Well, what won't Google dip its (extremely large) toe into next? My, it's Google Health. Download your medical records from hospitals and pharmacies, and just give it all to Google and they'll take real good care of it.
Some of us get the creepies just THINKING of how much Google knows about our private stuff. Now "privates" could be more literally true than before.
Mind you, there's a large and legitimate move afoot to create some sort of universal (but private) form of medical records storage, some universally accessible database so when there's an emergency, physicians can treat you accurately and rapidly. (Heck, accurate and up to date information would be useful in non-emergency situations, too. It's amazing how difficult that is to achieve. Many healthcare bloggers have talked about it.)
When I attended a dinner meeting at BI-Deaconess last fall, we saw a new gadget that a patient can wear, a little USB disk drive containing all their medical records. If you were to be away from your usual care when an emergency befell you, this could be immensely valuable. It's a good thing. And if you read my cancer journal last year, you know I love online access to my medical information.
At work I spend a lot of time dealing with Google tools, particularly their "search engine marketing" tools. They write some amazingly good software.
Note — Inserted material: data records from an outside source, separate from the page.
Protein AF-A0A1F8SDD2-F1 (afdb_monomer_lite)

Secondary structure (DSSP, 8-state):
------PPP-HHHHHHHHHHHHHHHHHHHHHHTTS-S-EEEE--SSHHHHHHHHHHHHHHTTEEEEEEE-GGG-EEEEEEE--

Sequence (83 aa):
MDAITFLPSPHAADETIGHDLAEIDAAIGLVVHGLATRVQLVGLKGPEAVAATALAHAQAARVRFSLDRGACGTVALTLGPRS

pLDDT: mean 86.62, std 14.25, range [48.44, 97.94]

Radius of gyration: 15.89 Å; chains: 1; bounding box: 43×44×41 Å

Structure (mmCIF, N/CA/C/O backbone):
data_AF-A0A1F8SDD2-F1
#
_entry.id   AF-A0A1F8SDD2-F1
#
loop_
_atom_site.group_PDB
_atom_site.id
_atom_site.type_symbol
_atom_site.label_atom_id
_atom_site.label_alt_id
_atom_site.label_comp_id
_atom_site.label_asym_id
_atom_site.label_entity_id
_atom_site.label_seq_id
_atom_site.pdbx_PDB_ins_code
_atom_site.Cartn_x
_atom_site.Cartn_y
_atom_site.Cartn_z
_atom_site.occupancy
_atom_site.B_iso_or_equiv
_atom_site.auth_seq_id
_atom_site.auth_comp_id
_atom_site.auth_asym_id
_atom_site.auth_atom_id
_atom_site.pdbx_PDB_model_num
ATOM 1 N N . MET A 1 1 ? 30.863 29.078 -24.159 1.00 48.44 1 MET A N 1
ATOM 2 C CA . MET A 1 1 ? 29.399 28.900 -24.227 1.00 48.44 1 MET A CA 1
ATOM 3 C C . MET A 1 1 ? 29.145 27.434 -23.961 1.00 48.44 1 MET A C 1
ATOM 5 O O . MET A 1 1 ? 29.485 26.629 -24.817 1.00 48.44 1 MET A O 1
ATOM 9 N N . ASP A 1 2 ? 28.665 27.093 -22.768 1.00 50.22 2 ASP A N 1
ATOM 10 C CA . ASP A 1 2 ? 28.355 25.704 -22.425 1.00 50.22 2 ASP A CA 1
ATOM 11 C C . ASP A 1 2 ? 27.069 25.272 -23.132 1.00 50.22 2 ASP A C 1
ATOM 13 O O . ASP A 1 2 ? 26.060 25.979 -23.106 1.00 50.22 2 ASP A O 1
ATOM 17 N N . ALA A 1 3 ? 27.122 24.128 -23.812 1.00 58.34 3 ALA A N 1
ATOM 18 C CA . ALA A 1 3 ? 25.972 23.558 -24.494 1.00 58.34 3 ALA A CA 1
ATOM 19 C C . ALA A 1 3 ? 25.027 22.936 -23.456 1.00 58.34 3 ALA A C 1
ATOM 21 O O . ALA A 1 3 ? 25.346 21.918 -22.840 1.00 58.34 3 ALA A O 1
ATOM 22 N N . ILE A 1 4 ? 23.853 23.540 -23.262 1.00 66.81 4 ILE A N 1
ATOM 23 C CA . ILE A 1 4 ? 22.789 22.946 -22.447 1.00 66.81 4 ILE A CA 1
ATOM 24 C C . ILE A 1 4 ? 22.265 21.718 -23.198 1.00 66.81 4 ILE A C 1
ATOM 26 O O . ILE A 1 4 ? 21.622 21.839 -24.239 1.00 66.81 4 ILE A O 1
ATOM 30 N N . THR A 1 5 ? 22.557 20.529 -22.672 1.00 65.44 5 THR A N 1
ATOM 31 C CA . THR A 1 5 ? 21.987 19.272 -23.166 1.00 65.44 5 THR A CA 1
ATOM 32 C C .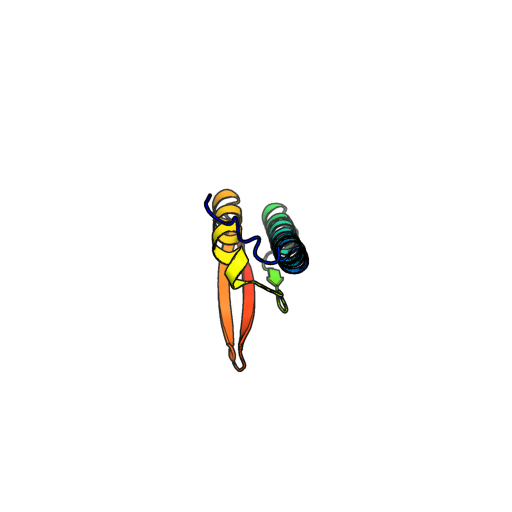 THR A 1 5 ? 20.664 19.031 -22.452 1.00 65.44 5 THR A C 1
ATOM 34 O O . THR A 1 5 ? 20.644 18.755 -21.254 1.00 65.44 5 THR A O 1
ATOM 37 N N . PHE A 1 6 ? 19.553 19.136 -23.178 1.00 61.53 6 PHE A N 1
ATOM 38 C CA . PHE A 1 6 ? 18.249 18.710 -22.678 1.00 61.53 6 PHE A CA 1
ATOM 39 C C . PHE A 1 6 ? 18.123 17.193 -22.849 1.00 61.53 6 PHE A C 1
ATOM 41 O O . PHE A 1 6 ? 18.090 16.684 -23.968 1.00 61.53 6 PHE A O 1
ATOM 48 N N . LEU A 1 7 ? 18.085 16.474 -21.727 1.00 59.59 7 LEU A N 1
ATOM 49 C CA . LEU A 1 7 ? 17.754 15.050 -21.687 1.00 59.59 7 LEU A CA 1
ATOM 50 C C . LEU A 1 7 ? 16.233 14.870 -21.844 1.00 59.59 7 LEU A C 1
ATOM 52 O O . LEU A 1 7 ? 15.475 15.731 -21.388 1.00 59.59 7 LEU A O 1
ATOM 56 N N . PRO A 1 8 ? 15.766 13.780 -22.480 1.00 52.16 8 PRO A N 1
ATOM 57 C CA . PRO A 1 8 ? 14.341 13.522 -22.650 1.00 52.16 8 PRO A CA 1
ATOM 58 C C . PRO A 1 8 ? 13.636 13.507 -21.286 1.00 52.16 8 PRO A C 1
ATOM 60 O O . PRO A 1 8 ? 13.986 12.726 -20.404 1.00 52.16 8 PRO A O 1
ATOM 63 N N . SER A 1 9 ? 12.652 14.395 -21.114 1.00 56.47 9 SER A N 1
ATOM 64 C CA . SER A 1 9 ? 11.793 14.429 -19.929 1.00 56.47 9 SER A CA 1
ATOM 65 C C . SER A 1 9 ? 10.855 13.219 -19.970 1.00 56.47 9 SER A C 1
ATOM 67 O O . SER A 1 9 ? 10.104 13.070 -20.939 1.00 56.47 9 SER A O 1
ATOM 69 N N . PRO A 1 10 ? 10.870 12.340 -18.958 1.00 55.09 10 PRO A N 1
ATOM 70 C CA . PRO A 1 10 ? 10.096 11.115 -18.975 1.00 55.09 10 PRO A CA 1
ATOM 71 C C . PRO A 1 10 ? 8.684 11.404 -18.450 1.00 55.09 10 PRO A C 1
ATOM 73 O O . PRO A 1 10 ? 8.286 10.860 -17.428 1.00 55.09 10 PRO A O 1
ATOM 76 N N . HIS A 1 11 ? 7.916 12.261 -19.131 1.00 56.16 11 HIS A N 1
ATOM 77 C CA . HIS A 1 11 ? 6.548 12.625 -18.718 1.00 56.16 11 HIS A CA 1
ATOM 78 C C . HIS A 1 11 ? 5.675 11.391 -18.409 1.00 56.16 11 HIS A C 1
ATOM 80 O O . HIS A 1 11 ? 4.954 11.364 -17.418 1.00 56.16 11 HIS A O 1
ATOM 86 N N . ALA A 1 12 ? 5.819 10.319 -19.194 1.00 60.12 12 ALA A N 1
ATOM 87 C CA . ALA A 1 12 ? 5.113 9.057 -18.964 1.00 60.12 12 ALA A CA 1
ATOM 88 C C . ALA A 1 12 ? 5.534 8.328 -17.667 1.00 60.12 12 ALA A C 1
ATOM 90 O O . ALA A 1 12 ? 4.740 7.584 -17.086 1.00 60.12 12 ALA A O 1
ATOM 91 N N . ALA A 1 13 ? 6.775 8.517 -17.205 1.00 61.47 13 ALA A N 1
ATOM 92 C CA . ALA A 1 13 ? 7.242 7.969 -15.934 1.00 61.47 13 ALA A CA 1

But it'll be a cold day in hell before I hand them my medical data. Sure, they say I'll "own" it. But who could possibly police what they do with it?
Of course, the site says:
CNet.com wrote a fairly balanced article about Google and privacy under the uncritical title "Google Balances Privacy, Reach." To illustrate the topic, the writer Googled Eric Schmidt himself, for just a half hour, and published what she found - about him, his salary, his neighbors, his political donations, etc.
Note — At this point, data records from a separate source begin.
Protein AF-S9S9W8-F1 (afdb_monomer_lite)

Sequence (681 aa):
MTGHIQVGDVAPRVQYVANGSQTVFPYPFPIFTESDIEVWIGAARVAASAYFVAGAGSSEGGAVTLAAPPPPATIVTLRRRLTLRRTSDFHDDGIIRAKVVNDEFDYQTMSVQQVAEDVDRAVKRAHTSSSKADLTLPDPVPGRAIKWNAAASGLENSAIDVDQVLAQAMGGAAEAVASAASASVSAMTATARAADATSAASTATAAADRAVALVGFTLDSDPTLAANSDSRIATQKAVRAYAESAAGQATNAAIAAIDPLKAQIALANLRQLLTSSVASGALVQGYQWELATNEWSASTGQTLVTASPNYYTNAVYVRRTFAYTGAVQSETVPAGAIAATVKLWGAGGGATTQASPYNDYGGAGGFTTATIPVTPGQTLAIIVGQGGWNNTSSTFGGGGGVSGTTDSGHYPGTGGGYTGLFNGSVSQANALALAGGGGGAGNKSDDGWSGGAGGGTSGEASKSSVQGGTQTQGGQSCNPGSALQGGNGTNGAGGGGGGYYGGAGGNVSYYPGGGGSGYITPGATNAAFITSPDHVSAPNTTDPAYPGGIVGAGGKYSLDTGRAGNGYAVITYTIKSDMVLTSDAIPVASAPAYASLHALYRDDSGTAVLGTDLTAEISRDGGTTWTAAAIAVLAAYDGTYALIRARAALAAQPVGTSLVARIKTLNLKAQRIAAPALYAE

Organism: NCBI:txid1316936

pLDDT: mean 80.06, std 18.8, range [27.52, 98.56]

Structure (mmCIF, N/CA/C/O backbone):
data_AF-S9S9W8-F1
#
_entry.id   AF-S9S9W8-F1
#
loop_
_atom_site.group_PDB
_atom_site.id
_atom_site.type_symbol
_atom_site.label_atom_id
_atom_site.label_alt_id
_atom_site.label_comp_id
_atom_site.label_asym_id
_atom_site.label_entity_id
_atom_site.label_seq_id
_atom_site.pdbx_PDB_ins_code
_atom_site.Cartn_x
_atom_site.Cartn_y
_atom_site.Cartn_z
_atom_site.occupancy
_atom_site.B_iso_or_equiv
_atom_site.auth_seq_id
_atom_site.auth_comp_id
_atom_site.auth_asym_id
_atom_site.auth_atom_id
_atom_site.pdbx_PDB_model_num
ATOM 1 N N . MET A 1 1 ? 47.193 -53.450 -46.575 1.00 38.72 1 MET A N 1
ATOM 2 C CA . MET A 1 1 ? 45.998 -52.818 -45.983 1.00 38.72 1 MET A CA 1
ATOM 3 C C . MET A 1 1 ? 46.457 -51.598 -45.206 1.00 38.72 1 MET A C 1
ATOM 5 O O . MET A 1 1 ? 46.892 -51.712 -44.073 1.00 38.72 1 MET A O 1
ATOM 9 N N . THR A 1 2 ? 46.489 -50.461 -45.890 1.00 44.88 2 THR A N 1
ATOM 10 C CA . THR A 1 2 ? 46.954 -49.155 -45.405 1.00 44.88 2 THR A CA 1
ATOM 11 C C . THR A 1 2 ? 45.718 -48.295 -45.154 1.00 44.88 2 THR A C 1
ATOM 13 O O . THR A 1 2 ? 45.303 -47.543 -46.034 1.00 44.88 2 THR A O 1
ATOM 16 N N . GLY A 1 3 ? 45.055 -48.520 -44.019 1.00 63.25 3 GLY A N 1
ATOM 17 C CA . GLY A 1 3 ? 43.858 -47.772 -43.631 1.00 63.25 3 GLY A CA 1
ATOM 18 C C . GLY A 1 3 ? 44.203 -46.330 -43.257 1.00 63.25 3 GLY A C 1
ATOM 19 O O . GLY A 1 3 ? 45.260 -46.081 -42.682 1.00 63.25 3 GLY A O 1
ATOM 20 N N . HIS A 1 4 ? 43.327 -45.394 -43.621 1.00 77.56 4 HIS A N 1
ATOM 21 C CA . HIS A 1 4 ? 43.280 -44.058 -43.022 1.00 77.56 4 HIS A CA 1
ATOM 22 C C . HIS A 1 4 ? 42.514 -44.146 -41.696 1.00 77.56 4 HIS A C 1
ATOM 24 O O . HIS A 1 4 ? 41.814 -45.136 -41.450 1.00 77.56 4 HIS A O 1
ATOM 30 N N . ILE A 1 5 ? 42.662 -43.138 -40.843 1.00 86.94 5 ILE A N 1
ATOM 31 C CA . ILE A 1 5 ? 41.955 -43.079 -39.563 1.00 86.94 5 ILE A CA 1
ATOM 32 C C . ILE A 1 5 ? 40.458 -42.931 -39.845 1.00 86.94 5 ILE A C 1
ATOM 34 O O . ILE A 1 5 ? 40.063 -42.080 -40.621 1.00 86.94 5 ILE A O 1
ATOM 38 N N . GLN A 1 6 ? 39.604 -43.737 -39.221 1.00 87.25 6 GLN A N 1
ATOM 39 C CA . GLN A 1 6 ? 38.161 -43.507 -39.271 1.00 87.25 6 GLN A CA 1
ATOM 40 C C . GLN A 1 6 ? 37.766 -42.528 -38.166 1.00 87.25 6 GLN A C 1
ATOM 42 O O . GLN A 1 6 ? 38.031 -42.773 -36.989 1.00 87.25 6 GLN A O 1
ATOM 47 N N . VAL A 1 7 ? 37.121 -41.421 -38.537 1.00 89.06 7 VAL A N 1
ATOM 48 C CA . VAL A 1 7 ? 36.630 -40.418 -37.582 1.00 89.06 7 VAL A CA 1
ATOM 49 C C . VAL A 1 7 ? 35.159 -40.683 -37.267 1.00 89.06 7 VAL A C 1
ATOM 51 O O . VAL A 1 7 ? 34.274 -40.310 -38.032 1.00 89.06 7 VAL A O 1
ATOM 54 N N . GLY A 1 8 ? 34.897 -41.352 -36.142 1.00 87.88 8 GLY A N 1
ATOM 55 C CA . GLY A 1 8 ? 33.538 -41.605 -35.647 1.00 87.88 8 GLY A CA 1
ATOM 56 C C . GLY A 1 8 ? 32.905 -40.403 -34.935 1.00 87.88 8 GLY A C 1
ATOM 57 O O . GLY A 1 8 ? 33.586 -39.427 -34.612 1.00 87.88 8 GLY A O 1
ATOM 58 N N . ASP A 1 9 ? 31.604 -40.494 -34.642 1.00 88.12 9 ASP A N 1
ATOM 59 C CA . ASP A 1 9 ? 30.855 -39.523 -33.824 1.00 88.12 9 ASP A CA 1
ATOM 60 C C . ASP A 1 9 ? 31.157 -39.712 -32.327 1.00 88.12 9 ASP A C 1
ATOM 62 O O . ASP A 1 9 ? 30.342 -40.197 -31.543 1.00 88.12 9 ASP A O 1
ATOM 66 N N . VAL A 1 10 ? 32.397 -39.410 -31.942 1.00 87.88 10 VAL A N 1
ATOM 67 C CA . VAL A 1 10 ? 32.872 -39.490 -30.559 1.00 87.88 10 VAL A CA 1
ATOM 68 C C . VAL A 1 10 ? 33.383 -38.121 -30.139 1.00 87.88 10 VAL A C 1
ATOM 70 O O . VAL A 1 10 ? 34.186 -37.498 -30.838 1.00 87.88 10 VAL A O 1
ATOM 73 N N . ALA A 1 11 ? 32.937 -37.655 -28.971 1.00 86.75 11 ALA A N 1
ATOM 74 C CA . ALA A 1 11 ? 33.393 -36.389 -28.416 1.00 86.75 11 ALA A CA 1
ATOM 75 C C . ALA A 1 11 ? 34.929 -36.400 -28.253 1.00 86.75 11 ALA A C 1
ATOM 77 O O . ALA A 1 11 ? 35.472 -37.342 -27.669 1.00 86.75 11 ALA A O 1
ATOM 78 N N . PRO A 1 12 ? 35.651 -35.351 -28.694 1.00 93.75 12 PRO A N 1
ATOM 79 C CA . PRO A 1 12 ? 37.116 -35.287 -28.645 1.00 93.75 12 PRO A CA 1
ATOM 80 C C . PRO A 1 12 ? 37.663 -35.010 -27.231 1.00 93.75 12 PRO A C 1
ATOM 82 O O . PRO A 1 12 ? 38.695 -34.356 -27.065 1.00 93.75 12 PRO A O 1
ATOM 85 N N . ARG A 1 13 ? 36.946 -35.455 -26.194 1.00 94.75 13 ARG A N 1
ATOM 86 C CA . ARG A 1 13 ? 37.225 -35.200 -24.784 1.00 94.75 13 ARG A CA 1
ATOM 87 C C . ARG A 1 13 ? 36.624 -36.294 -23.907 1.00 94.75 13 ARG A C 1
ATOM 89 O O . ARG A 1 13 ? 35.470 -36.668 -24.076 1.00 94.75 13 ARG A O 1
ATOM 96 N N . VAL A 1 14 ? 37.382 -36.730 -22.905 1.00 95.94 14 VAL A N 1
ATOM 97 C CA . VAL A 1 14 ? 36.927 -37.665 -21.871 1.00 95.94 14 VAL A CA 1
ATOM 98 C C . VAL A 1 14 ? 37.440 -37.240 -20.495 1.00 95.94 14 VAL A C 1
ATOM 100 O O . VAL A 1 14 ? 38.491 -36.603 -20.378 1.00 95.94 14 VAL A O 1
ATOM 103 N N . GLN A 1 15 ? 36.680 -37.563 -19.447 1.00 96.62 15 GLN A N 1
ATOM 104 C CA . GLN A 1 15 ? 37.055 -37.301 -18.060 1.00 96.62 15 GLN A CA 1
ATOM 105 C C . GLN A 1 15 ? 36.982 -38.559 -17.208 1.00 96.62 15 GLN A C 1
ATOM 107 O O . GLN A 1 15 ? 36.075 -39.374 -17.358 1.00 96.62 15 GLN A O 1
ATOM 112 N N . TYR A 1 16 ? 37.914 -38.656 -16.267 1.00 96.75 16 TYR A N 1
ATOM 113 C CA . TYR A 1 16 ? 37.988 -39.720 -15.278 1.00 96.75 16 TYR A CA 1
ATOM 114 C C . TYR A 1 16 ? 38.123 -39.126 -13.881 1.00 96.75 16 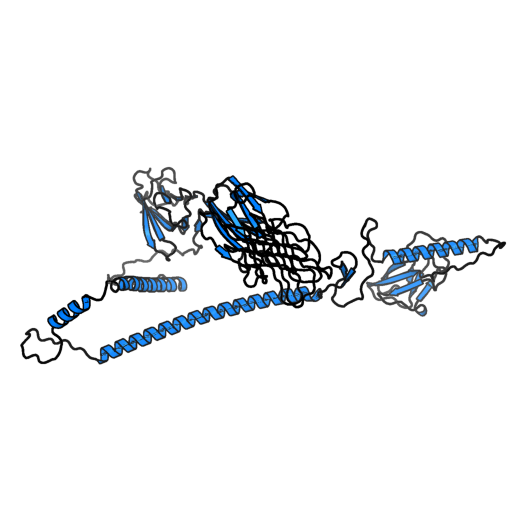TYR A C 1
ATOM 116 O O . TYR A 1 16 ? 38.784 -38.105 -13.694 1.00 96.75 16 TYR A O 1
ATOM 124 N N . VAL A 1 17 ? 37.544 -39.796 -12.889 1.00 96.06 17 VAL A N 1
ATOM 125 C CA . VAL A 1 17 ? 37.828 -39.527 -11.477 1.00 96.06 17 VAL A CA 1
ATOM 126 C C . VAL A 1 17 ? 38.978 -40.439 -11.060 1.00 96.06 17 VAL A C 1
ATOM 128 O O . VAL A 1 17 ? 38.873 -41.660 -11.176 1.00 96.06 17 VAL A O 1
ATOM 131 N N . ALA A 1 18 ? 40.094 -39.864 -10.613 1.00 93.88 18 ALA A N 1
ATOM 132 C CA . ALA A 1 18 ? 41.239 -40.639 -10.155 1.00 93.88 18 ALA A CA 1
ATOM 133 C C . ALA A 1 18 ? 40.937 -41.341 -8.823 1.00 93.88 18 ALA A C 1
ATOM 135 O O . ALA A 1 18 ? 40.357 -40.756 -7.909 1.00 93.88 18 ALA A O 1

And what was the response of The Goog? Why, CNet.com got its goolies chopped off by ... let me see... my, it was CEO Eric Schmidt! This CNN article relates how Schmidt banned CNet from getting any access to Google employees for a year. And when you're a tech news site, that's a major punishment.
GOOG's stock is doing great and I love their free tools, but there's no way in hell I'm giving them sensitive personal data, regardless of what their policy says. New motto for 2008: Don't Be Stupid.